Records from a data collection:
•••••

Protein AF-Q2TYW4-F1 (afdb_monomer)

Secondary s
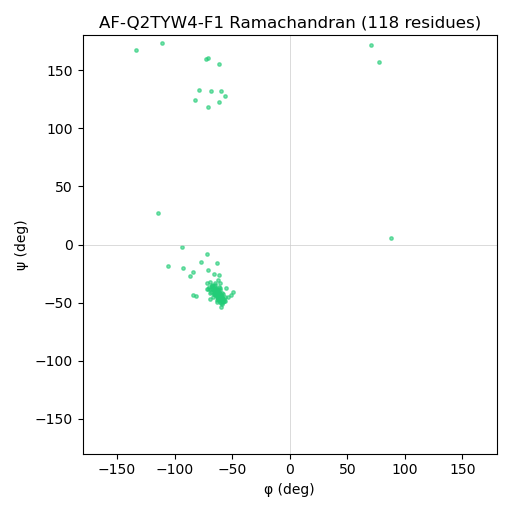tructure (DSSP, 8-state):
-PPPPHHHHHHHHHHHHHHHHHHHHHHHHHHHH-GGG--HHHHHHHHHHHHHHHHHHHHHHHHHH--STT--HHHHHT--HHHHHHHHHHHHHHHHHHHHHHHHHHHHHHHHHHHHHHH-

Foldseek 3Di:
DDDQDPVLVVLVVVLVVVVVVLVVVLVVCCVPPNPVPDDLLSVLSVLLNVLSVLLSVLVVLCVVLPEPPPDDPVNVVPDDPVNVVSRVVNNVSVVSSVVSVVSNVVSVVVSVVRVVVVVD

Sequence (120 aa):
MAHATPFQKEAWTEYGIGVIILLLRIVARVRVVGFKNWQGDDYFVFVVLAFWTAELTMLELIGQYGTNIGLDDAQRASLTPEQTEILVRGSKCLLAGWTCYVTLIWSLKACMLFFYNRLT

Mean predicted aligned error: 6.33 Å

Nearest PDB structures (foldseek):
  8buy-assembly1_B  TM=3.334E-01  e=2.354E+00  Homo sapiens

Structure (mmCIF, N/CA/C/O backbone):
data_AF-Q2TYW4-F1
#
_entry.id   AF-Q2TYW4-F1
#
loop_
_atom_site.group_PDB
_atom_site.id
_atom_site.type_symbol
_atom_site.label_atom_id
_atom_site.label_alt_id
_atom_site.label_comp_id
_atom_site.label_asym_id
_atom_site.label_entity_id
_atom_site.label_seq_id
_atom_site.pdbx_PDB_ins_code
_atom_site.Cartn_x
_atom_site.Cartn_y
_atom_site.Cartn_z
_atom_site.occupancy
_atom_site.B_iso_or_equiv
_atom_site.auth_seq_id
_atom_site.auth_comp_id
_atom_site.auth_asym_id
_atom_site.auth_atom_id
_atom_site.pdbx_PDB_model_num
ATOM 1 N N . MET A 1 1 ? 24.102 -3.933 -7.206 1.00 39.59 1 MET A N 1
ATOM 2 C CA . MET A 1 1 ? 22.892 -3.766 -6.373 1.00 39.59 1 MET A CA 1
ATOM 3 C C . MET A 1 1 ? 22.162 -2.552 -6.920 1.00 39.59 1 MET A C 1
ATOM 5 O O . MET A 1 1 ? 22.794 -1.509 -7.009 1.00 39.59 1 MET A O 1
ATOM 9 N N . ALA A 1 2 ? 20.925 -2.692 -7.403 1.00 51.06 2 ALA A N 1
ATOM 10 C CA . ALA A 1 2 ? 20.178 -1.554 -7.940 1.00 51.06 2 ALA A CA 1
ATOM 11 C C . ALA A 1 2 ? 19.981 -0.513 -6.825 1.00 51.06 2 ALA A C 1
ATOM 13 O O . ALA A 1 2 ? 19.492 -0.847 -5.747 1.00 51.06 2 ALA A O 1
ATOM 14 N N . HIS A 1 3 ? 20.433 0.723 -7.042 1.00 58.19 3 HIS A N 1
ATOM 15 C CA . HIS A 1 3 ? 20.221 1.798 -6.080 1.00 58.19 3 HIS A CA 1
ATOM 16 C C . HIS A 1 3 ? 18.739 2.175 -6.092 1.00 58.19 3 HIS A C 1
ATOM 18 O O . HIS A 1 3 ? 18.231 2.610 -7.121 1.00 58.19 3 HIS A O 1
ATOM 24 N N . ALA A 1 4 ? 18.058 2.011 -4.954 1.00 67.69 4 ALA A N 1
ATOM 25 C CA . ALA A 1 4 ? 16.684 2.474 -4.793 1.00 67.69 4 ALA A CA 1
ATOM 26 C C . ALA A 1 4 ? 16.609 3.975 -5.099 1.00 67.69 4 ALA A C 1
ATOM 28 O O . ALA A 1 4 ? 17.379 4.772 -4.540 1.00 67.69 4 ALA A O 1
ATOM 29 N N . THR A 1 5 ? 15.692 4.345 -5.989 1.00 83.19 5 THR A N 1
ATOM 30 C CA . THR A 1 5 ? 15.429 5.740 -6.342 1.00 83.19 5 THR A CA 1
ATOM 31 C C . THR A 1 5 ? 14.964 6.523 -5.105 1.00 83.19 5 THR A C 1
ATOM 33 O O . THR A 1 5 ? 14.442 5.920 -4.160 1.00 83.19 5 THR A O 1
ATOM 36 N N . PRO A 1 6 ? 15.144 7.858 -5.068 1.00 86.25 6 PRO A N 1
ATOM 37 C CA . PRO A 1 6 ? 14.626 8.685 -3.975 1.00 86.25 6 PRO A CA 1
ATOM 38 C C . PRO A 1 6 ? 13.138 8.423 -3.709 1.00 86.25 6 PRO A C 1
ATOM 40 O O . PRO A 1 6 ? 12.757 8.168 -2.572 1.00 86.25 6 PRO A O 1
ATOM 43 N N . PHE A 1 7 ? 12.349 8.321 -4.781 1.00 83.56 7 PHE A N 1
ATOM 44 C CA . PHE A 1 7 ? 10.926 7.995 -4.731 1.00 83.56 7 PHE A CA 1
ATOM 45 C C . PHE A 1 7 ? 10.634 6.638 -4.074 1.00 83.56 7 PHE A C 1
ATOM 47 O O . PHE A 1 7 ? 9.770 6.543 -3.208 1.00 83.56 7 PHE A O 1
ATOM 54 N N . GLN A 1 8 ? 11.373 5.581 -4.428 1.00 86.12 8 GLN A N 1
ATOM 55 C CA . GLN A 1 8 ? 11.191 4.271 -3.790 1.00 86.12 8 GLN A CA 1
ATOM 56 C C . GLN A 1 8 ? 11.482 4.336 -2.289 1.00 86.12 8 GLN A C 1
ATOM 58 O O . GLN A 1 8 ? 10.746 3.763 -1.490 1.00 86.12 8 GLN A O 1
ATOM 63 N N . LYS A 1 9 ? 12.538 5.051 -1.884 1.00 88.06 9 LYS A N 1
ATOM 64 C CA . LYS A 1 9 ? 12.867 5.208 -0.461 1.00 88.06 9 LYS A CA 1
ATOM 65 C C . LYS A 1 9 ? 11.770 5.950 0.292 1.00 88.06 9 LYS A C 1
ATOM 67 O O . LYS A 1 9 ? 11.415 5.524 1.388 1.00 88.06 9 LYS A O 1
ATOM 72 N N . GLU A 1 10 ? 11.243 7.023 -0.287 1.00 90.00 10 GLU A N 1
ATOM 73 C CA . GLU A 1 10 ? 10.124 7.784 0.274 1.00 90.00 10 GLU A CA 1
ATOM 74 C C . GLU A 1 10 ? 8.889 6.887 0.432 1.00 90.00 10 GLU A C 1
ATOM 76 O O . GLU A 1 10 ? 8.416 6.702 1.553 1.00 90.00 10 GLU A O 1
ATOM 81 N N . ALA A 1 11 ? 8.461 6.208 -0.636 1.00 90.12 11 ALA A N 1
ATOM 82 C CA . ALA A 1 11 ? 7.267 5.364 -0.635 1.00 90.12 11 ALA A CA 1
ATOM 83 C C . ALA A 1 11 ? 7.344 4.200 0.373 1.00 90.12 11 ALA A C 1
ATOM 85 O O . ALA A 1 11 ? 6.398 3.951 1.123 1.00 90.12 11 ALA A O 1
ATOM 86 N N . TRP A 1 12 ? 8.483 3.501 0.450 1.00 91.38 12 TRP A N 1
ATOM 87 C CA . TRP A 1 12 ? 8.675 2.416 1.420 1.00 91.38 12 TRP A CA 1
ATOM 88 C C . TRP A 1 12 ? 8.769 2.920 2.866 1.00 91.38 12 TRP A C 1
ATOM 90 O O . TRP A 1 12 ? 8.320 2.232 3.786 1.00 91.38 12 TRP A O 1
ATOM 100 N N . THR A 1 13 ? 9.317 4.120 3.080 1.00 93.31 13 THR A N 1
ATOM 101 C CA . THR A 1 13 ? 9.371 4.741 4.412 1.00 93.31 13 THR A CA 1
ATOM 102 C C . THR A 1 13 ? 7.976 5.150 4.877 1.00 93.31 13 THR A C 1
ATOM 104 O O . THR A 1 13 ? 7.583 4.815 5.996 1.00 93.31 13 THR A O 1
ATOM 107 N N . GLU A 1 14 ? 7.200 5.811 4.015 1.00 93.19 14 GLU A N 1
ATOM 108 C CA . GLU A 1 14 ? 5.808 6.186 4.288 1.00 93.19 14 GLU A CA 1
ATOM 109 C C . GLU A 1 14 ? 4.940 4.959 4.573 1.00 93.19 14 GLU A C 1
ATOM 111 O O . GLU A 1 14 ? 4.186 4.942 5.550 1.00 93.19 14 GLU A O 1
ATOM 116 N N . TYR A 1 15 ? 5.107 3.899 3.778 1.00 93.44 15 TYR A N 1
ATOM 117 C CA . TYR A 1 15 ? 4.447 2.621 4.009 1.00 93.44 15 TYR A CA 1
ATOM 118 C C . TYR A 1 15 ? 4.801 2.037 5.380 1.00 93.44 15 TYR A C 1
ATOM 120 O O . TYR A 1 15 ? 3.908 1.681 6.148 1.00 93.44 15 TYR A O 1
ATOM 128 N N . GLY A 1 16 ? 6.089 1.989 5.735 1.00 93.12 16 GLY A N 1
ATOM 129 C CA . GLY A 1 16 ? 6.531 1.486 7.036 1.00 93.12 16 GLY A CA 1
ATOM 130 C C . GLY A 1 16 ? 5.900 2.247 8.206 1.00 93.12 16 GLY A C 1
ATOM 131 O O . GLY A 1 16 ? 5.359 1.633 9.128 1.00 93.12 16 GLY A O 1
ATOM 132 N N . ILE A 1 17 ? 5.903 3.581 8.144 1.00 96.00 17 ILE A N 1
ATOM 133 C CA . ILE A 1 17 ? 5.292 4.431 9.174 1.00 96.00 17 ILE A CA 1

•••••

▸ TASK TO CARRY OUT: Look back at the data above. Transcribe exactly the lines starting at the line that contains "ATOM 16 C C" and ending at the line that contains "ATOM 29 N N".

▸ RESULT OF THIS EXERCISE:
ATOM 16 C C . HIS A 1 3 ? 18.739 2.175 -6.092 1.00 58.19 3 HIS A C 1
ATOM 18 O O . HIS A 1 3 ? 18.231 2.610 -7.121 1.00 58.19 3 HIS A O 1
ATOM 24 N N . ALA A 1 4 ? 18.058 2.011 -4.954 1.00 67.69 4 ALA A N 1
ATOM 25 C CA . ALA A 1 4 ? 16.684 2.474 -4.793 1.00 67.69 4 ALA A CA 1
ATOM 26 C C . ALA A 1 4 ? 16.609 3.975 -5.099 1.00 67.69 4 ALA A C 1
ATOM 28 O O . ALA A 1 4 ? 17.379 4.772 -4.540 1.00 67.69 4 ALA A O 1
ATOM 29 N N . THR A 1 5 ? 15.692 4.345 -5.989 1.00 83.19 5 THR A N 1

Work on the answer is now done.